## [Activity]
Each line of the data below from the one holding "ATOM 55 C CA" to the one holding "ATOM 84 O O", inclusive, is to be reproduced exactly; no other line belongs in the answer.
*** Opening of Working data ***
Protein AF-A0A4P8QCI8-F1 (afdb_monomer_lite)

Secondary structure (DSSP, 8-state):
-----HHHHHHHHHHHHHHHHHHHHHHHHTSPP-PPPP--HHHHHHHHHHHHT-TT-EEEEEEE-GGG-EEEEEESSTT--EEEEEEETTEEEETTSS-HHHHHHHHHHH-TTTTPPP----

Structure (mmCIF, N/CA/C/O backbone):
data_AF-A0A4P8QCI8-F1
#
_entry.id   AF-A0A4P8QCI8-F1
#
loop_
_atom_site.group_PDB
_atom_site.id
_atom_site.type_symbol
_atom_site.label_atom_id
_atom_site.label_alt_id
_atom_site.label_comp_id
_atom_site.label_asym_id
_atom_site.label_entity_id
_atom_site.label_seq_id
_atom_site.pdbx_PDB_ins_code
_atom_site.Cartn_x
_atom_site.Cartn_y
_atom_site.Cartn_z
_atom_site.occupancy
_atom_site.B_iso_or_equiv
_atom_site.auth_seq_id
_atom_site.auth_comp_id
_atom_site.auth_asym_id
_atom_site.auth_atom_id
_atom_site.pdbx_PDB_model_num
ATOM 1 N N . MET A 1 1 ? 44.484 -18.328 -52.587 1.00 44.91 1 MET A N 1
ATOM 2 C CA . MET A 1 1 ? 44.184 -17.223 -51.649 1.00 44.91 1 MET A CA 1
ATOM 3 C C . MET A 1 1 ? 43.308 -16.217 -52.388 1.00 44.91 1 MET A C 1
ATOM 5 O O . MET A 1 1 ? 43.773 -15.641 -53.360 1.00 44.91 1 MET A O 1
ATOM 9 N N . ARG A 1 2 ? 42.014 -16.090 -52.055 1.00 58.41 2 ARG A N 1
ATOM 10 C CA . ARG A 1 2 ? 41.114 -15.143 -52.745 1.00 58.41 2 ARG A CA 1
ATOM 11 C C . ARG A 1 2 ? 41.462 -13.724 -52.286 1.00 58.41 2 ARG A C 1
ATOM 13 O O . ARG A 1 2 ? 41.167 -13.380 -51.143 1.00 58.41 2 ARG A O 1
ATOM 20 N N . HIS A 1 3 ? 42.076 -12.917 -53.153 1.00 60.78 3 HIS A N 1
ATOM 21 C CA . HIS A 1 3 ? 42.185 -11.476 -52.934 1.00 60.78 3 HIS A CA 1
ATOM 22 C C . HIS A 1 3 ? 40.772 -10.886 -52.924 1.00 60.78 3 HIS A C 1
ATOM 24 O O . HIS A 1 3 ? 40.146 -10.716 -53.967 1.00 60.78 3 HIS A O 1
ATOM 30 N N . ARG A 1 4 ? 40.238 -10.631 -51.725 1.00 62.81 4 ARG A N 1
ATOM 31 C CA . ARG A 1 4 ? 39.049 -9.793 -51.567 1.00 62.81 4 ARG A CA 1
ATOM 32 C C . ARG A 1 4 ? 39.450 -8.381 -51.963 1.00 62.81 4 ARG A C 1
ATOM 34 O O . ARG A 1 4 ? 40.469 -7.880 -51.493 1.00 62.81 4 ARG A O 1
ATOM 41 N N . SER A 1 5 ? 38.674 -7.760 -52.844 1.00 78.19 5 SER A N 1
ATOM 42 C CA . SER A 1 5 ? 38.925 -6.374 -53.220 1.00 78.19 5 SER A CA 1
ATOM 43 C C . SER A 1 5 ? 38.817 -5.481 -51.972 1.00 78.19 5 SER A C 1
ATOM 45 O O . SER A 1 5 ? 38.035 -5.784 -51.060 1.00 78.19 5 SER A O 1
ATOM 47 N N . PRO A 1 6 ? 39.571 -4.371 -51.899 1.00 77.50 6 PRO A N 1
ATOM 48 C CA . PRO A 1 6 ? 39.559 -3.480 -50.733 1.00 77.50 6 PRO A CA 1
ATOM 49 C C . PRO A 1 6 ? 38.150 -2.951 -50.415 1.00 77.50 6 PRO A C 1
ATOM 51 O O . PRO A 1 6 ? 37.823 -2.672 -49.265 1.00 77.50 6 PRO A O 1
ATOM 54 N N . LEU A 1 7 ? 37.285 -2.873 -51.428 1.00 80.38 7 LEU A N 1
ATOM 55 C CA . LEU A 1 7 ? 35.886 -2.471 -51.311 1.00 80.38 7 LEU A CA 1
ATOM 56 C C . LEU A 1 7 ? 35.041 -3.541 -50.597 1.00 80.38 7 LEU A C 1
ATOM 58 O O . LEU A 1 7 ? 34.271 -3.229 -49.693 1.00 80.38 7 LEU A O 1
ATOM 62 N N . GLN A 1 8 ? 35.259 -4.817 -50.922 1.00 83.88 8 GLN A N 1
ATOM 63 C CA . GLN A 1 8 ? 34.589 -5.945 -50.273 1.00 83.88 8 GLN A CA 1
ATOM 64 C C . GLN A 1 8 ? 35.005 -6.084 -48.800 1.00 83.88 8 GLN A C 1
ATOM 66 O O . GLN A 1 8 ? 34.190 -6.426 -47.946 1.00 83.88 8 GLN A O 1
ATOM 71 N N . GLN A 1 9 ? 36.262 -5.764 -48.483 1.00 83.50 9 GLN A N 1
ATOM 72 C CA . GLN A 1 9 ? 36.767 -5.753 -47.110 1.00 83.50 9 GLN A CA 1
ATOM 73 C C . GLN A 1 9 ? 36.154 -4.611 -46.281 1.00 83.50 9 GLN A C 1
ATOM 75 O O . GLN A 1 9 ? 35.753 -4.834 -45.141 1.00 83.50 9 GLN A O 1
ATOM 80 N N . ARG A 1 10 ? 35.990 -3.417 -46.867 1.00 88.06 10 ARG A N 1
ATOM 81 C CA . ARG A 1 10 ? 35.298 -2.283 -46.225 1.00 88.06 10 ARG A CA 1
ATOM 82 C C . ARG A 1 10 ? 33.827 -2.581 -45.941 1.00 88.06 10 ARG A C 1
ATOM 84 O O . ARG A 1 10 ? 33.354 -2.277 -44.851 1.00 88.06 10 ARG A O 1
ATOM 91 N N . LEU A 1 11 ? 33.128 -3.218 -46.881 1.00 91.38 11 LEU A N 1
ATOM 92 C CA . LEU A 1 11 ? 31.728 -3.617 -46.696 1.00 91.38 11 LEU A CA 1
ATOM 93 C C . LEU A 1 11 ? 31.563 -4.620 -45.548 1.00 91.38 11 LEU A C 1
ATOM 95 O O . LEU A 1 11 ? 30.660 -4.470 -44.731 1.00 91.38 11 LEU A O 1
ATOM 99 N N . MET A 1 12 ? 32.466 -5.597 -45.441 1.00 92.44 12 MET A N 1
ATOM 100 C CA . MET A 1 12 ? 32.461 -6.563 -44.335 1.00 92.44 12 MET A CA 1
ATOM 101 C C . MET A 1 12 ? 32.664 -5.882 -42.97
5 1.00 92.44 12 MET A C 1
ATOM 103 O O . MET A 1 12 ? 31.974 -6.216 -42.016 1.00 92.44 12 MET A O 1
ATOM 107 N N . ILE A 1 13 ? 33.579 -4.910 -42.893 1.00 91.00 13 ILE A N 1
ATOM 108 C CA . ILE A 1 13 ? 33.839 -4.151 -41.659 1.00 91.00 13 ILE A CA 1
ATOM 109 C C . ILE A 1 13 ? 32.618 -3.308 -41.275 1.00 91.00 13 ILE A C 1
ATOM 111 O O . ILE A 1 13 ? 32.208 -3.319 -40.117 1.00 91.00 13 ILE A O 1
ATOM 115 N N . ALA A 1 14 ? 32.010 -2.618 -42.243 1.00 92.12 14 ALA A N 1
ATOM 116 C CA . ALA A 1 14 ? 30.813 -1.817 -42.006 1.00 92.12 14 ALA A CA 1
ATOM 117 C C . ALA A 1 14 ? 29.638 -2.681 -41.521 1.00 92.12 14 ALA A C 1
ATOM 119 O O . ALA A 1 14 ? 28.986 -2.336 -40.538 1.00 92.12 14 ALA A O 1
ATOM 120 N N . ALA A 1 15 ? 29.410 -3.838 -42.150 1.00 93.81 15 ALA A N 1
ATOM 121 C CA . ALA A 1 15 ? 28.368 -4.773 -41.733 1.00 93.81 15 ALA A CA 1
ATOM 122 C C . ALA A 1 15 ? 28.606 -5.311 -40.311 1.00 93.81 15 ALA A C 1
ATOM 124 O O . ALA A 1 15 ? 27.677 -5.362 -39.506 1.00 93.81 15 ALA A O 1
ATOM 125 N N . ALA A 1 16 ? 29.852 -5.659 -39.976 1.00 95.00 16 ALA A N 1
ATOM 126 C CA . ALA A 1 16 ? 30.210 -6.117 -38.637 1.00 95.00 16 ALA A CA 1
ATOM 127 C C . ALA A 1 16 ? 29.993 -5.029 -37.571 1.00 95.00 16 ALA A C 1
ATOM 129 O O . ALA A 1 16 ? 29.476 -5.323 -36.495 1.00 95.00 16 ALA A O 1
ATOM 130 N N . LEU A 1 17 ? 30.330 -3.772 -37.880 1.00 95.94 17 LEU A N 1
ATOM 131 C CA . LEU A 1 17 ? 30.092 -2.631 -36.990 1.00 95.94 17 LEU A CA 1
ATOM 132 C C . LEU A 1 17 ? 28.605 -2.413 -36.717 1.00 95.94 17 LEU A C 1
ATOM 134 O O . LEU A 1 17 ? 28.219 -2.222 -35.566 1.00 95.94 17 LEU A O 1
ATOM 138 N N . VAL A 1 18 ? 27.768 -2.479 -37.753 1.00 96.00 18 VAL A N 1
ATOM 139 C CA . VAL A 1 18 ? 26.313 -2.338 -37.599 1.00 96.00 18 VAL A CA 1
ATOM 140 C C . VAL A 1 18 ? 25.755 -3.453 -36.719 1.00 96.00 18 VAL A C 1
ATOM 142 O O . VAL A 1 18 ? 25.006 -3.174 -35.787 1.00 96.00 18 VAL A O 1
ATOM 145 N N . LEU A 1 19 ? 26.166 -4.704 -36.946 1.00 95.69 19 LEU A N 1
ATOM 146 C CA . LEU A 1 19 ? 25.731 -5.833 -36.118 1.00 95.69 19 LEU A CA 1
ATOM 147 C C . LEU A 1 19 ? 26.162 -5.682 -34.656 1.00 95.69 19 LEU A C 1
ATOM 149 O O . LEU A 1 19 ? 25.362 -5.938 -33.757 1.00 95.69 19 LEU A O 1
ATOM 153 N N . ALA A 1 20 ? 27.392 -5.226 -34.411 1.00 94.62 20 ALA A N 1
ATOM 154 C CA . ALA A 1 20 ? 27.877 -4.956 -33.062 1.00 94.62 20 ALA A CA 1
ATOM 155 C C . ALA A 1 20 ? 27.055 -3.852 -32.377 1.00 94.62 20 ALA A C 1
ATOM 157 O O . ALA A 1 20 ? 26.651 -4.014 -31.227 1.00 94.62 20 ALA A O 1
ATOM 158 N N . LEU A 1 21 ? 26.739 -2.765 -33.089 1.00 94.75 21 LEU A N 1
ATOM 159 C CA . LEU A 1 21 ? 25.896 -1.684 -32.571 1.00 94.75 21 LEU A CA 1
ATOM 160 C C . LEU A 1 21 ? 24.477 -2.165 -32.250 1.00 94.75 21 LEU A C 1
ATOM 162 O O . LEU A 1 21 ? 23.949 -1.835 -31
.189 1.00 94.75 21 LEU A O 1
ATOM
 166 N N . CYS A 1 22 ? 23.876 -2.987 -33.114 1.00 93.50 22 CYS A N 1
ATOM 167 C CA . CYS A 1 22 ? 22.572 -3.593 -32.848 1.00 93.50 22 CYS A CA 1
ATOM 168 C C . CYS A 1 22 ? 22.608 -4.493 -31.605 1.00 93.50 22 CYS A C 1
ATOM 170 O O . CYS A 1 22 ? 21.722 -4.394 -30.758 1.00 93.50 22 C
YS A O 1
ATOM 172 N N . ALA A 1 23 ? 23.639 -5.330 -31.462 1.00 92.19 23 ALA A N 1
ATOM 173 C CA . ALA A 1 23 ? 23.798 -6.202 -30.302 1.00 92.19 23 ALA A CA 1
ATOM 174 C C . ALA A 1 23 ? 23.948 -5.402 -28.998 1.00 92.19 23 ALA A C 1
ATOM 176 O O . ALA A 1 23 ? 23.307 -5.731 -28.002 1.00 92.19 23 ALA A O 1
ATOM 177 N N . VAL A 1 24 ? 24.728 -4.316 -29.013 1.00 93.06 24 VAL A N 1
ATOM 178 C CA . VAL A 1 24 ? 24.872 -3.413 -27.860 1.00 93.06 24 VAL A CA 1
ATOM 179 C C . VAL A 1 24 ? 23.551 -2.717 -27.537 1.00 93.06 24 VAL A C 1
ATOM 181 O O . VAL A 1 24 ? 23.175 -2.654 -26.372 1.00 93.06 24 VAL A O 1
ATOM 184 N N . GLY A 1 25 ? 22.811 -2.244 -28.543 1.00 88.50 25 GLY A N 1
*** Close of Working data ***
## [Task result]
ATOM 55 C CA . LEU A 1 7 ? 35.886 -2.471 -51.311 1.00 80.38 7 LEU A CA 1
ATOM 56 C C . LEU A 1 7 ? 35.041 -3.541 -50.597 1.00 80.38 7 LEU A C 1
ATOM 58 O O . LEU A 1 7 ? 34.271 -3.229 -49.693 1.00 80.38 7 LEU A O 1
ATOM 62 N N . GLN A 1 8 ? 35.259 -4.817 -50.922 1.00 83.88 8 GLN A N 1
ATOM 63 C CA . GLN A 1 8 ? 34.589 -5.945 -50.273 1.00 83.88 8 GLN A CA 1
ATOM 64 C C . GLN A 1 8 ? 35.005 -6.084 -48.800 1.00 83.88 8 GLN A C 1
ATOM 66 O O . GLN A 1 8 ? 34.190 -6.426 -47.946 1.00 83.88 8 GLN A O 1
ATOM 71 N N . GLN A 1 9 ? 36.262 -5.764 -48.483 1.00 83.50 9 GLN A N 1
ATOM 72 C CA . GLN A 1 9 ? 36.767 -5.753 -47.110 1.00 83.50 9 GLN A CA 1
ATOM 73 C C . GLN A 1 9 ? 36.154 -4.611 -46.281 1.00 83.50 9 GLN A C 1
ATOM 75 O O . GLN A 1 9 ? 35.753 -4.834 -45.141 1.00 83.50 9 GLN A O 1
ATOM 80 N N . ARG A 1 10 ? 35.990 -3.417 -46.867 1.00 88.06 10 ARG A N 1
ATOM 81 C CA . ARG A 1 10 ? 35.298 -2.283 -46.225 1.00 88.06 10 ARG A CA 1
ATOM 82 C C . ARG A 1 10 ? 33.827 -2.581 -45.941 1.00 88.06 10 ARG A C 1
ATOM 84 O O . ARG A 1 10 ? 33.354 -2.277 -44.851 1.00 88.06 10 ARG A O 1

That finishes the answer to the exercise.